- **What is required**:
The records below hold a stretch from the line with "ATOM 120 C CA" through the line with "ATOM 159 O O"; return exactly those lines, ends included, and nothing more.

(Saved data entries)
= = = = =

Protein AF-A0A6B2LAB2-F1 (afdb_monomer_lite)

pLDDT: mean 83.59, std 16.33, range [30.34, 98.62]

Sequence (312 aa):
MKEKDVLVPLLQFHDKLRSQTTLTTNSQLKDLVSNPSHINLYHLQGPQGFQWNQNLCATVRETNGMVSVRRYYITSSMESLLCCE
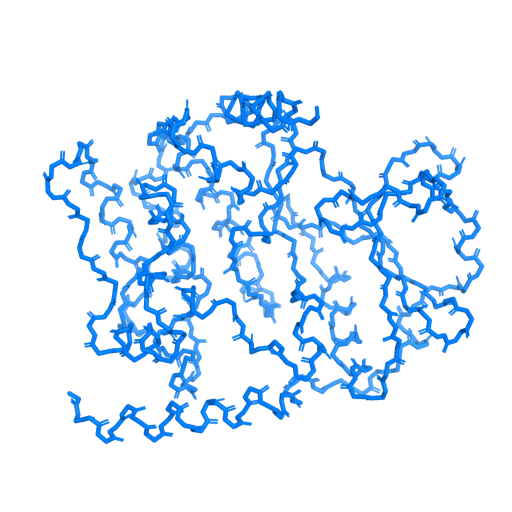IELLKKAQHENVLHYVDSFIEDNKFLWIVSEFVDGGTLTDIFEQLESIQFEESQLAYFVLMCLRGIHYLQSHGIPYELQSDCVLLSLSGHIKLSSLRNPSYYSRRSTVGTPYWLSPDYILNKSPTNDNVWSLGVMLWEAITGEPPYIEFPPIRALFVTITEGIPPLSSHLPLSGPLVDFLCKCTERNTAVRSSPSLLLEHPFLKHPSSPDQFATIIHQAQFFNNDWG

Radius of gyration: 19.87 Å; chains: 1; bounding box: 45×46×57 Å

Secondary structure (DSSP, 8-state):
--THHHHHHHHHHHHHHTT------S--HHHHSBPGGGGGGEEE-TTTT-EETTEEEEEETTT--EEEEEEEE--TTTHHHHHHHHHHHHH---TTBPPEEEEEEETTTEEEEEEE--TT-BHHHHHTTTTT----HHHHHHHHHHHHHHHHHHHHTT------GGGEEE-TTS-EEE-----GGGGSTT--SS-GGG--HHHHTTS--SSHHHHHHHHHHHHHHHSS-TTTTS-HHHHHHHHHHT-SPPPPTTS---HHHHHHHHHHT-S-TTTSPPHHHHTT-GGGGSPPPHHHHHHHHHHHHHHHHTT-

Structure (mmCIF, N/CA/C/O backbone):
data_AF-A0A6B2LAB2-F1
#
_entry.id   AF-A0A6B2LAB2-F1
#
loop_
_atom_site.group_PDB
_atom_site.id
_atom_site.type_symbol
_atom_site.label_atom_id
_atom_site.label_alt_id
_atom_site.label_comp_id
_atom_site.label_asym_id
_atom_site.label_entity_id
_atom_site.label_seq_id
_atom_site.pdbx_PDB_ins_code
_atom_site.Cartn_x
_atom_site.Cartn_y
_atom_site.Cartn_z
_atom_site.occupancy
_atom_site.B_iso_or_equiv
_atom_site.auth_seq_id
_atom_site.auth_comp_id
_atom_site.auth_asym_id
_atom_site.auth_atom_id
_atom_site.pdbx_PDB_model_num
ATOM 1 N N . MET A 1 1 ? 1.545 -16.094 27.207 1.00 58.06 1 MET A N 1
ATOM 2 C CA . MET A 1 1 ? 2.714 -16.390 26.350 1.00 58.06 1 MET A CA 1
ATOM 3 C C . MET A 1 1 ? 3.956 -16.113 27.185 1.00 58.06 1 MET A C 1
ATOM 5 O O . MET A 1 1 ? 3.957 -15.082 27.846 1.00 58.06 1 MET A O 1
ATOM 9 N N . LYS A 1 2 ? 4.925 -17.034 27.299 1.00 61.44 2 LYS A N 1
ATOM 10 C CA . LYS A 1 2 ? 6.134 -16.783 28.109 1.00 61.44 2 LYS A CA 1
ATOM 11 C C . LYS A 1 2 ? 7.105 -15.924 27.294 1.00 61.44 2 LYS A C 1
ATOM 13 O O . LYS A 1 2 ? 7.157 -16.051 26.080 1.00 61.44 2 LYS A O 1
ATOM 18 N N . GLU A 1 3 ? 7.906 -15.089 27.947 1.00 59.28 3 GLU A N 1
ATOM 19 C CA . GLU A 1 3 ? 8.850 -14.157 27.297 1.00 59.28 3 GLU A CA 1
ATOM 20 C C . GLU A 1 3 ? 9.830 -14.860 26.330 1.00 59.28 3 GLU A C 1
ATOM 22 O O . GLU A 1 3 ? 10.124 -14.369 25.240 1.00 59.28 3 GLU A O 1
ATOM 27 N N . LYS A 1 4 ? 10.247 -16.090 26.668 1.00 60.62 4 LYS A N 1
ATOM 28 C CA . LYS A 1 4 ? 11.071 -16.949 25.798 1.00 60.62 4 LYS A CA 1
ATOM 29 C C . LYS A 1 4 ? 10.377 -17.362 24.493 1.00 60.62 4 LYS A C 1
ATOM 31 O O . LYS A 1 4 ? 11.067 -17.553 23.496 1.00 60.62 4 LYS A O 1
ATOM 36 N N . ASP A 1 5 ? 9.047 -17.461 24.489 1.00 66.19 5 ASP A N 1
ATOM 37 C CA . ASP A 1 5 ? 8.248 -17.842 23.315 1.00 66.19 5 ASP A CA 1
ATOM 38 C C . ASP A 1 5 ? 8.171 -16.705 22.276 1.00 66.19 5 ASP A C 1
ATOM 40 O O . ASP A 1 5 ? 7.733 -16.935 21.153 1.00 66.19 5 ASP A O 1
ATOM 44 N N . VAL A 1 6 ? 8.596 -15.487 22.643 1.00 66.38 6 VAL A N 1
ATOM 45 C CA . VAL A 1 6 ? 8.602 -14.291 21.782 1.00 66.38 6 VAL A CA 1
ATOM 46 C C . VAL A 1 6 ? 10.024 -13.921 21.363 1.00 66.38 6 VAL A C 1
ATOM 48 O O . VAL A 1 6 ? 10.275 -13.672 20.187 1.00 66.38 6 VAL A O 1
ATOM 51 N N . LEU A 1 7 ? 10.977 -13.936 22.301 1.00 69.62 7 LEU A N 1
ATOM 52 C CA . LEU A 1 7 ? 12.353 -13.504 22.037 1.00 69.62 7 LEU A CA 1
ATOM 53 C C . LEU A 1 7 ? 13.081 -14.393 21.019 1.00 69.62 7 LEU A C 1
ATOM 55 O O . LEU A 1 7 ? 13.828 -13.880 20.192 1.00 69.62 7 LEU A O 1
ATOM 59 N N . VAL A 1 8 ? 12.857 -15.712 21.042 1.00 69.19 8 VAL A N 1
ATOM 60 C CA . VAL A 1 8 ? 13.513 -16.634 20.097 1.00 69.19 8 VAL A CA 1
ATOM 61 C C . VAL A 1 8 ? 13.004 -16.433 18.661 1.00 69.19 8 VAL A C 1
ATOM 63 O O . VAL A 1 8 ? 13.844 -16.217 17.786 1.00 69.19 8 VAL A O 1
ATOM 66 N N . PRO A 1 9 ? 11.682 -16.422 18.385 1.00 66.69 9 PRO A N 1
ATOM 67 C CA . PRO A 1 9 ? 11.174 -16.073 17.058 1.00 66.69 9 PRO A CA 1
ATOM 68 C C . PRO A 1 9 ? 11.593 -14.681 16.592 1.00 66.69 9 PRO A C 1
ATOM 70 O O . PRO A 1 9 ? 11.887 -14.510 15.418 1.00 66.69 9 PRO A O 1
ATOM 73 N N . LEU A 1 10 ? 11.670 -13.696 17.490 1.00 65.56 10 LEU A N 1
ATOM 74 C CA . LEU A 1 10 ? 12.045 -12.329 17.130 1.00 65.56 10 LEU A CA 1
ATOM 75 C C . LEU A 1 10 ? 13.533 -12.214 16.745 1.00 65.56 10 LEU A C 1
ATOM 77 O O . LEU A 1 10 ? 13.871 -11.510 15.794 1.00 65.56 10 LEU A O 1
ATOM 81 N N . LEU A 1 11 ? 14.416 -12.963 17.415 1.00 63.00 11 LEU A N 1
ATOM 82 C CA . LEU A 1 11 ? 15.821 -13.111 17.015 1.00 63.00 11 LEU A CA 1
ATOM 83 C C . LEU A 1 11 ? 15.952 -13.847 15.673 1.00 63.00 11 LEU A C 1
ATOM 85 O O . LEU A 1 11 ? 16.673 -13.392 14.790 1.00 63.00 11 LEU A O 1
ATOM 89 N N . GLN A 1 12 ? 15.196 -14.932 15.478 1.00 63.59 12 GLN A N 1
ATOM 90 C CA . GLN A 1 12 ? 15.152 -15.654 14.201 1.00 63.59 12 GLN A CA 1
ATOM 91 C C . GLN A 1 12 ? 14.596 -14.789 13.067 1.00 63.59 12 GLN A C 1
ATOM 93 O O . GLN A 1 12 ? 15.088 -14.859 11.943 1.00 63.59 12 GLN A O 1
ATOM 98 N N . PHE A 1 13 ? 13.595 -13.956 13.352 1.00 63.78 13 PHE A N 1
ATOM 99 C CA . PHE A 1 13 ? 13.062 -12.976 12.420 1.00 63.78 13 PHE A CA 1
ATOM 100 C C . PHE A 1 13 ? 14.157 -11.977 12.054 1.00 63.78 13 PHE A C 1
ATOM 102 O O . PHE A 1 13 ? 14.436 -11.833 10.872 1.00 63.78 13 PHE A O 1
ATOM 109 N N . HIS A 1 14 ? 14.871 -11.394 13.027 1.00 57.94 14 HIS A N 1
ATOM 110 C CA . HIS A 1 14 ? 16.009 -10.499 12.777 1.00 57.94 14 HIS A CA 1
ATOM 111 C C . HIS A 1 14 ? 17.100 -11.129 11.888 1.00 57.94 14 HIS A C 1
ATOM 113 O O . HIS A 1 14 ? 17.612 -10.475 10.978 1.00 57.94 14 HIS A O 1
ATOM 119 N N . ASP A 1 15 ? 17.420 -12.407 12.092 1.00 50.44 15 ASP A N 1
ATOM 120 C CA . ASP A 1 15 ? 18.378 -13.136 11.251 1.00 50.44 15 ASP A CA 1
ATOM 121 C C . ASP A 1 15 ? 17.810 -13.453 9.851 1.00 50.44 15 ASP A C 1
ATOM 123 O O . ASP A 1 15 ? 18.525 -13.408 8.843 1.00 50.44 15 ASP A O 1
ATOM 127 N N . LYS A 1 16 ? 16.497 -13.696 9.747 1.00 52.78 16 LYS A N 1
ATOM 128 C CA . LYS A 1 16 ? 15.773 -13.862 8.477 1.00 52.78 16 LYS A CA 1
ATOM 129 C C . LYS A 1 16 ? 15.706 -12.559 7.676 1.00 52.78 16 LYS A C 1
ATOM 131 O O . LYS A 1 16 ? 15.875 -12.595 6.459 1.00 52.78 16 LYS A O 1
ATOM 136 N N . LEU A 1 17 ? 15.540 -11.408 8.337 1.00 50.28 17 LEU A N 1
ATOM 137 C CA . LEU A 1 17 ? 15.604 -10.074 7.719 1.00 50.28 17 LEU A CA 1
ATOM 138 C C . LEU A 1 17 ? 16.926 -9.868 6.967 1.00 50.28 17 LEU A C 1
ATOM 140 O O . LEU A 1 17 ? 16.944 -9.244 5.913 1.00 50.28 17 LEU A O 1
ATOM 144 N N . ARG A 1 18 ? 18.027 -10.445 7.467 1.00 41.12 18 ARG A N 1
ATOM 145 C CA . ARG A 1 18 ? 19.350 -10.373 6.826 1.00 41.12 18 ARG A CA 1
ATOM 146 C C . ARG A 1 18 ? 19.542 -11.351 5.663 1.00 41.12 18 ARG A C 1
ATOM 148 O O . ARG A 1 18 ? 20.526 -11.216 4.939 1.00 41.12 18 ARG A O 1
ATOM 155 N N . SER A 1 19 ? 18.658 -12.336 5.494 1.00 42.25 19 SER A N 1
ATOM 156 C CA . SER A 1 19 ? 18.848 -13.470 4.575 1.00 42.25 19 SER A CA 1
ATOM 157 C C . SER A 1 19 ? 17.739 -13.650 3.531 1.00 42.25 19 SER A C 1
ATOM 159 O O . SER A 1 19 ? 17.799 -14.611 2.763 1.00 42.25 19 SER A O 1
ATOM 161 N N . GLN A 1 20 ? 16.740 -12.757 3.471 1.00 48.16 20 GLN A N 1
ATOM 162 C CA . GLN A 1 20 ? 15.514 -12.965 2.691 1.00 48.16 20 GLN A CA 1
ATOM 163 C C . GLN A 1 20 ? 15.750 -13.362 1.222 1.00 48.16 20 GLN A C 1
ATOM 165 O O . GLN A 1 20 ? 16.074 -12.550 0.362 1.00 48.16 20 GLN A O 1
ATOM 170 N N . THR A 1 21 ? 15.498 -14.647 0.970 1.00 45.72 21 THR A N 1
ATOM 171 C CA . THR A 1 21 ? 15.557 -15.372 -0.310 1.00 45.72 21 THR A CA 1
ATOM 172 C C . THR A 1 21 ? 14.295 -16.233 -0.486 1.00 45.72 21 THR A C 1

= = = = =

- **Response**:
ATOM 120 C CA . ASP A 1 15 ? 18.378 -13.136 11.251 1.00 50.44 15 ASP A CA 1
ATOM 121 C C . ASP A 1 15 ? 17.810 -13.453 9.851 1.00 50.44 15 ASP A C 1
ATOM 123 O O . ASP A 1 15 ? 18.525 -13.408 8.843 1.00 50.44 15 ASP A O 1
ATOM 127 N N . LYS A 1 16 ? 16.497 -13.696 9.747 1.00 52.78 16 LYS A N 1
ATOM 128 C CA . LYS A 1 16 ? 15.773 -13.862 8.477 1.00 52.78 16 LYS A CA 1
ATOM 129 C C . LYS A 1 16 ? 15.706 -12.559 7.676 1.00 52.78 16 LYS A C 1
ATOM 131 O O . LYS A 1 16 ? 15.875 -12.595 6.459 1.00 52.78 16 LYS A O 1
ATOM 136 N N . LEU A 1 17 ? 15.540 -11.408 8.337 1.00 50.28 17 LEU A N 1
ATOM 137 C CA . LEU A 1 17 ? 15.604 -10.074 7.719 1.00 50.28 17 LEU A CA 1
ATOM 138 C C . LEU A 1 17 ? 16.926 -9.868 6.967 1.00 50.28 17 LEU A C 1
ATOM 140 O O . LEU A 1 17 ? 16.944 -9.244 5.913 1.00 50.28 17 LEU A O 1
ATOM 144 N N . ARG A 1 18 ? 18.027 -10.445 7.467 1.00 41.12 18 ARG A N 1
ATOM 145 C CA . ARG A 1 18 ? 19.350 -10.373 6.826 1.00 41.12 18 ARG A CA 1
ATOM 146 C C . ARG A 1 18 ? 19.542 -11.351 5.663 1.00 41.12 18 ARG A C 1
ATOM 148 O O . ARG A 1 18 ? 20.526 -11.216 4.939 1.00 41.12 18 ARG A O 1
ATOM 155 N N . SER A 1 19 ? 18.658 -12.336 5.494 1.00 42.25 19 SER A N 1
ATOM 156 C CA . SER A 1 19 ? 18.848 -13.470 4.575 1.00 42.25 19 SER A CA 1
ATOM 157 C C . SER A 1 19 ? 17.739 -13.650 3.531 1.00 42.25 19 SER A C 1
ATOM 159 O O . SER A 1 19 ? 17.799 -14.611 2.763 1.00 42.25 19 SER A O 1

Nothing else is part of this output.